Superimposed to the exponential decay of the current as a function of the length, we observe rather strong oscillations of the tunnelling current (Fig. 4c). These oscillations are reproducible and reveal a spatial periodicity of 11.5±1.9 Å, matching the length of an individual DAD unit in the chain, which is 13.06 Å (as determined by MM+ force field calculations). The current oscillations are caused by the detachment of one DAD unit after another from the surface while pulling the chain upwards since the effective length of the polymer is increased abruptly after each detachment, similar to polyfluorene pulling18 (note that the same periodicity is found in force measurements during pulling47). This observation is in agreement with the very high flexibility of the molecular chains, resulting in the formation of very small loops during the on-surface reaction (Fig. 1f,g and Supplementary Figs 5 and 6). The calculated I(z) pulling curves also show more complex oscillation structures with a periodicity of ∼11 Å (Supplementary Fig. 11). Calculations of the pulling mechanics indicate that the main (DAD)n chain deformation occurs when an acceptor group is detached from the surface. This results in a large rotation of this group, which previously had remained flat by its adsorption on the Au(111) surface. On further pulling, two thiophene groups are then detached from the surface and they also rotate (see Supplementary Fig. 11 for details). This is in contrast to stiffer molecular chains as, for instance, graphene nanoribbons that do not exhibit any such oscillations12. Importantly, in the course of such a rotation new tunnelling channels can open, for example, due to a π–σ molecular orbital overlap during rotation, leading to an increase in the DAD conductance and therefore a rise of the measured current with the tip height (as observed in Fig. 4c).
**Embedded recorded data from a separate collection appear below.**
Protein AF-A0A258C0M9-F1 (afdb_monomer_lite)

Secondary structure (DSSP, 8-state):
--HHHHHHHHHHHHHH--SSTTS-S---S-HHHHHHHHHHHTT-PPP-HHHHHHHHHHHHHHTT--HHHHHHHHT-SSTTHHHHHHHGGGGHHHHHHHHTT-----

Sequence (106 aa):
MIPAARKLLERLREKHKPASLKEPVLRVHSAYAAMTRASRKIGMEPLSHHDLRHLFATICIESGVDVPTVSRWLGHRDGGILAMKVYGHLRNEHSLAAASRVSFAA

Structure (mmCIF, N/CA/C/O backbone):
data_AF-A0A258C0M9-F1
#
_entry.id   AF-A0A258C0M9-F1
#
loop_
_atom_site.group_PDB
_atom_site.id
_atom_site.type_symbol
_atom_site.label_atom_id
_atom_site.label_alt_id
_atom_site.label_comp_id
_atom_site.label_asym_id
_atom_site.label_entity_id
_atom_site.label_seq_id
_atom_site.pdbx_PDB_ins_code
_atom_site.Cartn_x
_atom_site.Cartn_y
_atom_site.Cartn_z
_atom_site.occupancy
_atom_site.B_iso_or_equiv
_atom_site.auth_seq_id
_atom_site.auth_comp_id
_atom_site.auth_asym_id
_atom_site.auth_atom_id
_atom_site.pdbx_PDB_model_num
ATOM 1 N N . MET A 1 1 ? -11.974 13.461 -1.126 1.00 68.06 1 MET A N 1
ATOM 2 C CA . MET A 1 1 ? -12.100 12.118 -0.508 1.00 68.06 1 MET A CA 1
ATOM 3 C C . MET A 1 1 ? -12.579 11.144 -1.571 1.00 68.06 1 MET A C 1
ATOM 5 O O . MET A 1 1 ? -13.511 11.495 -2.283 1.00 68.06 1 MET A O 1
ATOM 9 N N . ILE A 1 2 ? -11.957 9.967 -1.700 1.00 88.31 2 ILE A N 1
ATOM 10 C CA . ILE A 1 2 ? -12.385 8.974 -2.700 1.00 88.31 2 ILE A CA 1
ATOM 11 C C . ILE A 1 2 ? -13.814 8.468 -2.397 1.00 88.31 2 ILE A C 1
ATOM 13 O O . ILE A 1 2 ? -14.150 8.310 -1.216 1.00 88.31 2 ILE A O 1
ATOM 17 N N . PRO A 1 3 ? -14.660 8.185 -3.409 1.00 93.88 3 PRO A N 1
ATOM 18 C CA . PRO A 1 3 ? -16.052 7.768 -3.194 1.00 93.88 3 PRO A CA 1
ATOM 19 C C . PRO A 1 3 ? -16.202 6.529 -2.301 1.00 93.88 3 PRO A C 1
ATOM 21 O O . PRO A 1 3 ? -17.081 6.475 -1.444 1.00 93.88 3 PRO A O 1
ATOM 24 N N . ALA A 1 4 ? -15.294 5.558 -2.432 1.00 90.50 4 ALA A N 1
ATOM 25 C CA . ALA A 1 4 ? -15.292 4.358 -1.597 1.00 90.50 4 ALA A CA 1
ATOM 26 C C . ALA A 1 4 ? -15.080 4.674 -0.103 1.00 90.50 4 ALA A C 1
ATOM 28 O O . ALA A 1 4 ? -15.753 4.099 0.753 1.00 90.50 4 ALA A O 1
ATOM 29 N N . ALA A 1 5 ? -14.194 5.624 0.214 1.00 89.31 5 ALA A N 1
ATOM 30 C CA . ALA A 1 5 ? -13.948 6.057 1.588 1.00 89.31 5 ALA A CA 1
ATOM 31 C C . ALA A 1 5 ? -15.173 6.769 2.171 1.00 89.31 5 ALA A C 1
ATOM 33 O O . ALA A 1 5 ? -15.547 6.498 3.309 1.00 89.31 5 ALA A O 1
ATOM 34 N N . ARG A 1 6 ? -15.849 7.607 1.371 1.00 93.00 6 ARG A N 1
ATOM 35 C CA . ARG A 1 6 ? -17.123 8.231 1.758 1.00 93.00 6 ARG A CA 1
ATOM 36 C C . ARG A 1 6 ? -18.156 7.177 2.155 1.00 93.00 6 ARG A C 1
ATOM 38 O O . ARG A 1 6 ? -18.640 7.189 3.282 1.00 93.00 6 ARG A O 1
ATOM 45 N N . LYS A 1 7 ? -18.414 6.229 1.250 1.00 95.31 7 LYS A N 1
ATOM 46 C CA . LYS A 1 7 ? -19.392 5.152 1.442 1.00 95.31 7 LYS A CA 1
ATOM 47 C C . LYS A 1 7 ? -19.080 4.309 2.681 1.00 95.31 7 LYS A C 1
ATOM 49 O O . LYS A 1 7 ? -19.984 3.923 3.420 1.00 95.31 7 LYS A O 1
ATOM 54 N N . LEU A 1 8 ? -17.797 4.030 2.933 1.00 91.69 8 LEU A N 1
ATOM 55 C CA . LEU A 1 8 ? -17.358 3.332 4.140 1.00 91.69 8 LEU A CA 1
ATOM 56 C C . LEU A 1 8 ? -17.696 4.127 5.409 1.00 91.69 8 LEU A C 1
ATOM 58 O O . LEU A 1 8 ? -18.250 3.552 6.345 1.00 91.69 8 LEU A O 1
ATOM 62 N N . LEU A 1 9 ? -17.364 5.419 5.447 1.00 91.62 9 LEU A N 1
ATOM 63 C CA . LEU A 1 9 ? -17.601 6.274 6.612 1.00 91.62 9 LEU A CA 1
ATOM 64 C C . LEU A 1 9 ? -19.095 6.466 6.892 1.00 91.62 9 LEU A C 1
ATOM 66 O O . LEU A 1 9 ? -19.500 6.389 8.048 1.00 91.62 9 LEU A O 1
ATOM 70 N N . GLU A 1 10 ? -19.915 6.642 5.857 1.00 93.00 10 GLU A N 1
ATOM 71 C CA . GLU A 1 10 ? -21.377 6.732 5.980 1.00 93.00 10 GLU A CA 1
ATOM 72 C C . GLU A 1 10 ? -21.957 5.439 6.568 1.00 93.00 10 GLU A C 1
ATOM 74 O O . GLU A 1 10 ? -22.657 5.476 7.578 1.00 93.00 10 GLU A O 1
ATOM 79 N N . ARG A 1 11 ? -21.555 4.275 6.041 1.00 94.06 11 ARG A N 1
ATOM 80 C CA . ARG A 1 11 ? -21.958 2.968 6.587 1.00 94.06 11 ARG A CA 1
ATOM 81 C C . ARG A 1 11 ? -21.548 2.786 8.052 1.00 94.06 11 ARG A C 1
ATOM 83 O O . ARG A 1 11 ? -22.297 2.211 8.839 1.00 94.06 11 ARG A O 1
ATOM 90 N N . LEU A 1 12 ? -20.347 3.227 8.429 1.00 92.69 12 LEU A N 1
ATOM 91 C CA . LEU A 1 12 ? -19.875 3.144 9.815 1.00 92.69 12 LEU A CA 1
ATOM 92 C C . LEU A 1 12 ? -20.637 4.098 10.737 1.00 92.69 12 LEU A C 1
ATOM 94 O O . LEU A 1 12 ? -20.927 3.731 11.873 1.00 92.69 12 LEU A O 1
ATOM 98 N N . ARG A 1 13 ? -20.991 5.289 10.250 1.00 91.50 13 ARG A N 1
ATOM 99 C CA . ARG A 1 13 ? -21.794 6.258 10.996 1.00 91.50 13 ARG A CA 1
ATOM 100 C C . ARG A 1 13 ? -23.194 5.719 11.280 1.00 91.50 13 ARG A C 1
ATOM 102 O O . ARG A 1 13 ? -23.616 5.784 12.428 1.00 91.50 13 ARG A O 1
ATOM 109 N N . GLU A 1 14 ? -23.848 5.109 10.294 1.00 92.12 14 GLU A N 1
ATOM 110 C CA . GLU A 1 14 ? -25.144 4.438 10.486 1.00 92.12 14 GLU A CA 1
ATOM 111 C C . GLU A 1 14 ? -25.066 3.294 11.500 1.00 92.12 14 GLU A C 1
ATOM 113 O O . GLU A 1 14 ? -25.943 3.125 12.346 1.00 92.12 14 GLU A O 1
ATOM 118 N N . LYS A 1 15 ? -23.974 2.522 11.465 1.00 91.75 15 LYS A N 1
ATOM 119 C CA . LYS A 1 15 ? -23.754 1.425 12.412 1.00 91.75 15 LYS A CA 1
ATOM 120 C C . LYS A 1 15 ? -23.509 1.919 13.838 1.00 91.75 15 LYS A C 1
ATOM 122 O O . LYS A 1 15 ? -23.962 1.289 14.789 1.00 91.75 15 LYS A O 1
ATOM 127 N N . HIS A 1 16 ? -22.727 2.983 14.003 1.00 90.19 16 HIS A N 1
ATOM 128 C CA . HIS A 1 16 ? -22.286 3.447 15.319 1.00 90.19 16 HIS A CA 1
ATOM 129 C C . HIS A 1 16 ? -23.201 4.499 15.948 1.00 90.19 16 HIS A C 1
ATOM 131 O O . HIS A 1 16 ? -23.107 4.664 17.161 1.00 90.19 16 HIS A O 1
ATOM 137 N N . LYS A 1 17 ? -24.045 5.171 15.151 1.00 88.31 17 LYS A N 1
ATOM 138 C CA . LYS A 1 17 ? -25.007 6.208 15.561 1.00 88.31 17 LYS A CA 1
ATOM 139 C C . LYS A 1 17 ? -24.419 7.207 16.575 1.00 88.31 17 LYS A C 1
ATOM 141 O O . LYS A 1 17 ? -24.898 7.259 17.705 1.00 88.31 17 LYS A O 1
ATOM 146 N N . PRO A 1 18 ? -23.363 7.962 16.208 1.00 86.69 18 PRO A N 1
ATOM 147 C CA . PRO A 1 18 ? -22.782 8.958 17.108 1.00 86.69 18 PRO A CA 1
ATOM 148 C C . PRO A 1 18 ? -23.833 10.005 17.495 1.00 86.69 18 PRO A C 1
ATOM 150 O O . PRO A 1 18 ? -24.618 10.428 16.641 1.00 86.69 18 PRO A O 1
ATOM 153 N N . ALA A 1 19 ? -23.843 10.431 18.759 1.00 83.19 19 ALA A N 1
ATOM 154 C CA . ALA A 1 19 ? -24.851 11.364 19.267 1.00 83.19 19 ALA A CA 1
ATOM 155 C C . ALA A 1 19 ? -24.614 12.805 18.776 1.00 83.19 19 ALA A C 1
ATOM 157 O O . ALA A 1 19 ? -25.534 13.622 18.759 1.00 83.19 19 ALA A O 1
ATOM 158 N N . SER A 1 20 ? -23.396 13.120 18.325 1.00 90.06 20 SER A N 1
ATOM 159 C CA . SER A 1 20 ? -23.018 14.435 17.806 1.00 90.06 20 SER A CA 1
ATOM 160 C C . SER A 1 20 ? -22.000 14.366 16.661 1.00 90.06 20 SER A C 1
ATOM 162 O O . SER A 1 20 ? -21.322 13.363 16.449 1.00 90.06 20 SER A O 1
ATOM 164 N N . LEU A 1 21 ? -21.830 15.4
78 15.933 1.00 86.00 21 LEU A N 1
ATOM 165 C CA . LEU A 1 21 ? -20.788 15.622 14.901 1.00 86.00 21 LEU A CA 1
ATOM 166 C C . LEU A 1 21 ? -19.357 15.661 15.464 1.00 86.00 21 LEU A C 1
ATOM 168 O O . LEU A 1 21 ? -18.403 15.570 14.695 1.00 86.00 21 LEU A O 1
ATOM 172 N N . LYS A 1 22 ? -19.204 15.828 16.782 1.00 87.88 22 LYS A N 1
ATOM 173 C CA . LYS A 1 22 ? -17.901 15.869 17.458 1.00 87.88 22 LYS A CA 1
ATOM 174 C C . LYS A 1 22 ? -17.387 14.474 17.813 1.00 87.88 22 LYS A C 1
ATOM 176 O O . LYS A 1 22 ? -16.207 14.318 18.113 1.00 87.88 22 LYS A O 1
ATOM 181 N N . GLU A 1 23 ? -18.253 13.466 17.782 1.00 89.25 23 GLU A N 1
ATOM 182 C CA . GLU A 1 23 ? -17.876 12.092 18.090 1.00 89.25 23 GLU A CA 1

Pulling wires at rather large bias voltages and thus at electron energies far from the Fermi level is a direct and effective way to probe the contribution of the molecular states on the wire conduction mechanism. We have measured the inverse decay constant β of the wire’s conductance as a function of the applied bias during pulling experiments (Fig. 4d) and find—within a substantial spread (that is likely caused by the intramolecular flexibility of the DAD polymer in the junction)—an approximately constant value. Such a behaviour is very different from what has been observed for graphene nanoribbons where the decay constant dramatically drops as soon as the molecular states are matched12. The main difference is that the molecular states involved in the electron transport through a graphene nanoribbon were largely delocalized along the molecular chain, resulting in a large dispersion of the corresponding electronic states. Importantly, the (DAD)n molecular wires here do not exhibit delocalized states and they are deformed during the pulling procedure, causing a step-by-step rotation of the acceptor groups (Supplementary Fig. 11). This rotation causes a shift of the electronic states towards the Fermi level and therefore a filling of the HOMO–LUMO gap (Supplementary Fig. 9), similar to the deformation of a C60 molecule48. The almost constant β value through a (DAD)n chain is therefore caused by the pulling procedure and the resulting chain distortion (Supplementary Fig. 9). It is in agreement with our calculations that show constant β values between −0.2 and +0.2 V (Supplementary Fig. 9). This voltage range is however smaller than that in the experiment because of the underestimation of the HOMO–LUMO gap in our calculations.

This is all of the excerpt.